--- START ---

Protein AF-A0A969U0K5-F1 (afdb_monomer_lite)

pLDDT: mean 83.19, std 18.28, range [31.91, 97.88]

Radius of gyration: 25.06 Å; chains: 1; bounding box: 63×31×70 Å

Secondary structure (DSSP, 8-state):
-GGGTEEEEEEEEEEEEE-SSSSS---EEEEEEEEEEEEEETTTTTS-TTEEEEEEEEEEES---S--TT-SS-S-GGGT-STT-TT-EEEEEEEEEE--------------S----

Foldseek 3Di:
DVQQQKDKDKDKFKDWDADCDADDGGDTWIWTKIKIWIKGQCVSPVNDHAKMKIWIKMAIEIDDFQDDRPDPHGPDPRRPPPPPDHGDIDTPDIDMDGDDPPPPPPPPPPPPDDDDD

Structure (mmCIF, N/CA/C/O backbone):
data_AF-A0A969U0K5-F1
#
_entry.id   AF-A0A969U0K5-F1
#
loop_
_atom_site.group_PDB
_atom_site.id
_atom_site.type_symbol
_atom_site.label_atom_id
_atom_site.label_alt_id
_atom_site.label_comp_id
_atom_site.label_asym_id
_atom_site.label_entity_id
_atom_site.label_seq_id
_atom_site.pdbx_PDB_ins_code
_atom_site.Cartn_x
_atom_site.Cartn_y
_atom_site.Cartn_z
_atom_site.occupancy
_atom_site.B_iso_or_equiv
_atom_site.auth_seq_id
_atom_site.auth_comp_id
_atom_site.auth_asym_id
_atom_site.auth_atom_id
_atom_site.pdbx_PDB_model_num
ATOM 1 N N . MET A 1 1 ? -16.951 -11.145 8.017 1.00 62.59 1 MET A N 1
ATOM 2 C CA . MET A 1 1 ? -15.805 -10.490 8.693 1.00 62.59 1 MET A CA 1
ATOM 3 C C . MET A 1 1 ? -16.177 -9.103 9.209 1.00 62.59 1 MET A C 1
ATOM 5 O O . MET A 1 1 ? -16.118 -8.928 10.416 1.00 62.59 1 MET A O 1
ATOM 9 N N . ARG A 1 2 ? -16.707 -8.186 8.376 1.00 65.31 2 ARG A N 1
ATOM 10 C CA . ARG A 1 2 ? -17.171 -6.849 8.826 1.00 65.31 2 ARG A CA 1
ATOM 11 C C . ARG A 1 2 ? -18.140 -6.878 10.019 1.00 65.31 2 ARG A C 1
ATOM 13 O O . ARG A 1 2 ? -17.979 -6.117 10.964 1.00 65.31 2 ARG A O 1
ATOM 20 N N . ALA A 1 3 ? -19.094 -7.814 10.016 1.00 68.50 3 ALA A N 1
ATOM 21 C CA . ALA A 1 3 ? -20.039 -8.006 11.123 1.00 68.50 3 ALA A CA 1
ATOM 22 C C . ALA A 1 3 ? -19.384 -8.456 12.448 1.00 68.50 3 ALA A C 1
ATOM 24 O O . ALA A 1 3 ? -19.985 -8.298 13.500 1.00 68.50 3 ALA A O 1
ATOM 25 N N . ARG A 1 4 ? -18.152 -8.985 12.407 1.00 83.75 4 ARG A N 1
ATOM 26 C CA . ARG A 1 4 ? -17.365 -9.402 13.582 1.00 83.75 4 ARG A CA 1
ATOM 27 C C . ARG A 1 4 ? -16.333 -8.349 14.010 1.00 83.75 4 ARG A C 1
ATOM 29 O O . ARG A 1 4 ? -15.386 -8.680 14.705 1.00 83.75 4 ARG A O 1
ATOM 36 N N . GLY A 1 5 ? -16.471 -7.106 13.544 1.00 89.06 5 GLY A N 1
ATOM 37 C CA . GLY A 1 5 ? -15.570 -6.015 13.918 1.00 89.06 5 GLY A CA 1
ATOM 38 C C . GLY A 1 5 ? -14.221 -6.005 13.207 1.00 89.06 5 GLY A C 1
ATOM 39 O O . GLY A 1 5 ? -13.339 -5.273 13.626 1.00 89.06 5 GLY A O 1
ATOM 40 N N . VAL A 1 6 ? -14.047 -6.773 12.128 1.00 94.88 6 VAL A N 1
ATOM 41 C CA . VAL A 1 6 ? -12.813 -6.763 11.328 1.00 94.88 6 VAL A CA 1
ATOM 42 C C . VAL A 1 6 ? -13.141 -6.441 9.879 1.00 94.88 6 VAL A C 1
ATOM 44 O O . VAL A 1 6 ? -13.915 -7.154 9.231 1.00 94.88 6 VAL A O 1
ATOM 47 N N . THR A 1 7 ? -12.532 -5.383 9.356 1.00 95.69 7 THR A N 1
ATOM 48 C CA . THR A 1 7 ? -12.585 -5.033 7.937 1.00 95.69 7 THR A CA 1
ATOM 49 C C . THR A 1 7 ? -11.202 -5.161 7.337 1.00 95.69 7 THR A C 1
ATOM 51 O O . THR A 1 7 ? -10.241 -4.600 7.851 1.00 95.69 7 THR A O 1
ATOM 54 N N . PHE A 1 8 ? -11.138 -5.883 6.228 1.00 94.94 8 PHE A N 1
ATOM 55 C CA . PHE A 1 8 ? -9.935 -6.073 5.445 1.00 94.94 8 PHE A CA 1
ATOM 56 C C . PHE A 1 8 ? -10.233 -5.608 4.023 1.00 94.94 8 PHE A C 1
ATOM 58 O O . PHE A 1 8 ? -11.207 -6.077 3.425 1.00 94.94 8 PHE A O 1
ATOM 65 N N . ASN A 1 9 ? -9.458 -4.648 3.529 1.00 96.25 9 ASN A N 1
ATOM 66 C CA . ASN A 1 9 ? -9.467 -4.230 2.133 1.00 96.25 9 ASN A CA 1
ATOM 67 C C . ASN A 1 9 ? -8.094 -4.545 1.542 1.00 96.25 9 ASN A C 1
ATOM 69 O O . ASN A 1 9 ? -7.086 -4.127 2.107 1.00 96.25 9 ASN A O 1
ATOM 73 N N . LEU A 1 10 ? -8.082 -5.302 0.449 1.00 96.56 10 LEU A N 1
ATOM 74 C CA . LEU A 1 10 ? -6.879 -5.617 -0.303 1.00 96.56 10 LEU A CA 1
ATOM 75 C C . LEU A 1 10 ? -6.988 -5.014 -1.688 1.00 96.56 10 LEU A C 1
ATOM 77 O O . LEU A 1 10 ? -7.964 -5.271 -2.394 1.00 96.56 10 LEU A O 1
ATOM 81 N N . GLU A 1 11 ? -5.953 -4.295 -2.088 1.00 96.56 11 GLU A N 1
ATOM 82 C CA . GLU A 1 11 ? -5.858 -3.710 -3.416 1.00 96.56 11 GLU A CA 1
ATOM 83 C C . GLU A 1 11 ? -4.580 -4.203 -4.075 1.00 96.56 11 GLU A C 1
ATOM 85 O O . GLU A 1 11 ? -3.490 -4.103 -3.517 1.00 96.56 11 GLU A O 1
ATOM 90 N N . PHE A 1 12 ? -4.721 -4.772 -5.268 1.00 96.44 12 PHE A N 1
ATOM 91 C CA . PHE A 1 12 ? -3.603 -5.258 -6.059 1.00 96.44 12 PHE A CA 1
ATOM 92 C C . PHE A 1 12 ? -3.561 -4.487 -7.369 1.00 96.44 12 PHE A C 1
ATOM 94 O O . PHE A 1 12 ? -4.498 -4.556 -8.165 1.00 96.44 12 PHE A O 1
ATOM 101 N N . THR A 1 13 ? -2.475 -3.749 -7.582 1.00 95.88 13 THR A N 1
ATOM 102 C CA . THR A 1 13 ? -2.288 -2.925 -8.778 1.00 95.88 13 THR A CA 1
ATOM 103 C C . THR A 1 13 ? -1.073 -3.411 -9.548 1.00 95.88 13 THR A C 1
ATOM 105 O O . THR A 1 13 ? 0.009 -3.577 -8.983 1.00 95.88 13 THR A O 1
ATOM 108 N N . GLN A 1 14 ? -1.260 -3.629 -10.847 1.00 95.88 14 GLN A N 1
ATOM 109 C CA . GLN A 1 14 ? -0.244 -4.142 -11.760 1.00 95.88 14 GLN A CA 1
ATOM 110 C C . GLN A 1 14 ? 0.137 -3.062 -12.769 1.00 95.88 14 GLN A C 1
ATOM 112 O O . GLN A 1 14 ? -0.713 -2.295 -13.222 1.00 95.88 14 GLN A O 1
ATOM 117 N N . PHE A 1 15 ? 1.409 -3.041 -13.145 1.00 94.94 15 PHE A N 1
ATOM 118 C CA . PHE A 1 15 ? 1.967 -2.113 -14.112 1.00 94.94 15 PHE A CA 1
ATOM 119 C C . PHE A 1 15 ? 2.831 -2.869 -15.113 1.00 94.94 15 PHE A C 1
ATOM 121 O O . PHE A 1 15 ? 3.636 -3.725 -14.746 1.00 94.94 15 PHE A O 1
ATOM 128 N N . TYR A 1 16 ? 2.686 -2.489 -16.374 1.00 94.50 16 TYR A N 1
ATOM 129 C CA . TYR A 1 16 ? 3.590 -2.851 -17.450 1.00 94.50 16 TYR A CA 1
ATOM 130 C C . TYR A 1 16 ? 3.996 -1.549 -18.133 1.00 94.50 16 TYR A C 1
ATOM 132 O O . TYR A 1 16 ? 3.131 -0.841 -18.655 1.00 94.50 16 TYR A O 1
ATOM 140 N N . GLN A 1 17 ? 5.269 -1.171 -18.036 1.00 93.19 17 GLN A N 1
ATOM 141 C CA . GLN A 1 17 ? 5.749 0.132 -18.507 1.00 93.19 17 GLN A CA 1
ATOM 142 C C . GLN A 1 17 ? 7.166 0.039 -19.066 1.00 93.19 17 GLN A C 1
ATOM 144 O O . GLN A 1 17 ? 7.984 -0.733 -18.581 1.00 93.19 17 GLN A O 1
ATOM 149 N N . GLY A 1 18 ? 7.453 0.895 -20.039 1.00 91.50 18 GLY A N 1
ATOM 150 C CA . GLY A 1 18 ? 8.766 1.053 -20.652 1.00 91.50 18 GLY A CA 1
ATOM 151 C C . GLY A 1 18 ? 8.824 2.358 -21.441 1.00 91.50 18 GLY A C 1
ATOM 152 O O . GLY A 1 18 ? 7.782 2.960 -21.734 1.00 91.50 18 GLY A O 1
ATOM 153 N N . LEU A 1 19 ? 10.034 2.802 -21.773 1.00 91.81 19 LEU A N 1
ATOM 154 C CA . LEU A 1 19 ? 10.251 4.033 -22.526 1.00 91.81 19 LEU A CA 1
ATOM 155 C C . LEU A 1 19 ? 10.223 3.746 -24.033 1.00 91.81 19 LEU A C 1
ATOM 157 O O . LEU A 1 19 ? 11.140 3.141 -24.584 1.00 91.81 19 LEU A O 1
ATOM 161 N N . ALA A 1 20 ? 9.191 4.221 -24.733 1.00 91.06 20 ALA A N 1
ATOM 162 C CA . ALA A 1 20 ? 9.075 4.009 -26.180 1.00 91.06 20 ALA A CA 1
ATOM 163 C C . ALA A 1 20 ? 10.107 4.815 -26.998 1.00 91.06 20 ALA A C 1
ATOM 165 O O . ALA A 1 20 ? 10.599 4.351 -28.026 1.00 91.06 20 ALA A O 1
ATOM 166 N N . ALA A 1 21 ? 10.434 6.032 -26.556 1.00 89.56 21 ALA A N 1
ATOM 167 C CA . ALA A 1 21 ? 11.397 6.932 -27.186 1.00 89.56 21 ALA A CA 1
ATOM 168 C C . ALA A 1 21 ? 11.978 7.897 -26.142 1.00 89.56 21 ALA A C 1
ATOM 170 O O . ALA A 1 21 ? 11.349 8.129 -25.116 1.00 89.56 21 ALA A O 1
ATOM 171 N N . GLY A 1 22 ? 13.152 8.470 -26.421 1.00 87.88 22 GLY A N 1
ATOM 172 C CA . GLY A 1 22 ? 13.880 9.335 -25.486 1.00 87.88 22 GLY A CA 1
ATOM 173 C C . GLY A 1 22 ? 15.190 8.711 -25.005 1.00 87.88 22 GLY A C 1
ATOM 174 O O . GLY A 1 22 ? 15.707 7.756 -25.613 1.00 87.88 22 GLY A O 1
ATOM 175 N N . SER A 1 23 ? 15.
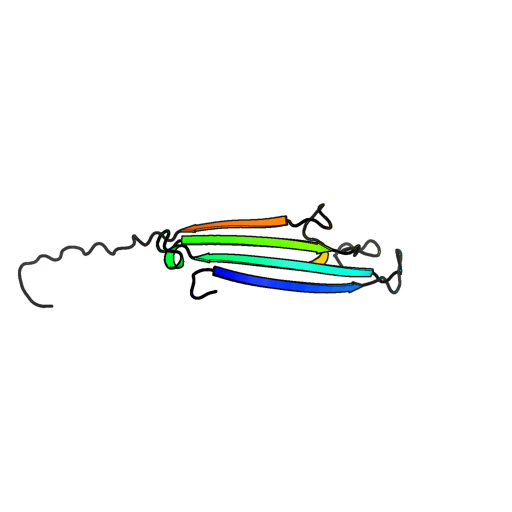739 9.279 -23.933 1.00 83.25 23 SER A N 1
ATOM 176 C CA . SER A 1 23 ? 16.972 8.822 -23.299 1.00 83.25 23 SER A CA 1
ATOM 177 C C . SER A 1 23 ? 16.676 7.932 -22.085 1.00 83.25 23 SER A C 1
ATOM 179 O O . SER A 1 23 ? 15.796 8.206 -21.275 1.00 83.25 23 SER A O 1
ATOM 181 N N . GLY A 1 24 ? 17.403 6.822 -21.971 1.00 84.12 24 GLY A N 1
ATOM 182 C CA . GLY A 1 24 ? 17.184 5.818 -20.930 1.00 84.12 24 GLY A CA 1
ATOM 183 C C . GLY A 1 24 ? 16.904 4.427 -21.488 1.00 84.12 24 GLY A C 1
ATOM 184 O O . GLY A 1 24 ? 17.031 4.183 -22.694 1.00 84.12 24 GLY A O 1
ATOM 185 N N . ASP A 1 25 ? 16.566 3.527 -20.570 1.00 83.44 25 ASP A N 1
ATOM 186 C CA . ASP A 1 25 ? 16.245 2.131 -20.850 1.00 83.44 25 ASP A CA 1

--- END ---

** How to complete this task **
Reproduce the lines of the entries above from the one with "ATOM 141 C CA" to the one with "ATOM 149 N N", both included, exactly and without any other line.

** Response area **
ATOM 141 C CA . GLN A 1 17 ? 5.749 0.132 -18.507 1.00 93.19 17 GLN A CA 1
ATOM 142 C C . GLN A 1 17 ? 7.166 0.039 -19.066 1.00 93.19 17 GLN A C 1
ATOM 144 O O . GLN A 1 17 ? 7.984 -0.733 -18.581 1.00 93.19 17 GLN A O 1
ATOM 149 N N . GLY A 1 18 ? 7.453 0.895 -20.039 1.00 91.50 18 GLY A N 1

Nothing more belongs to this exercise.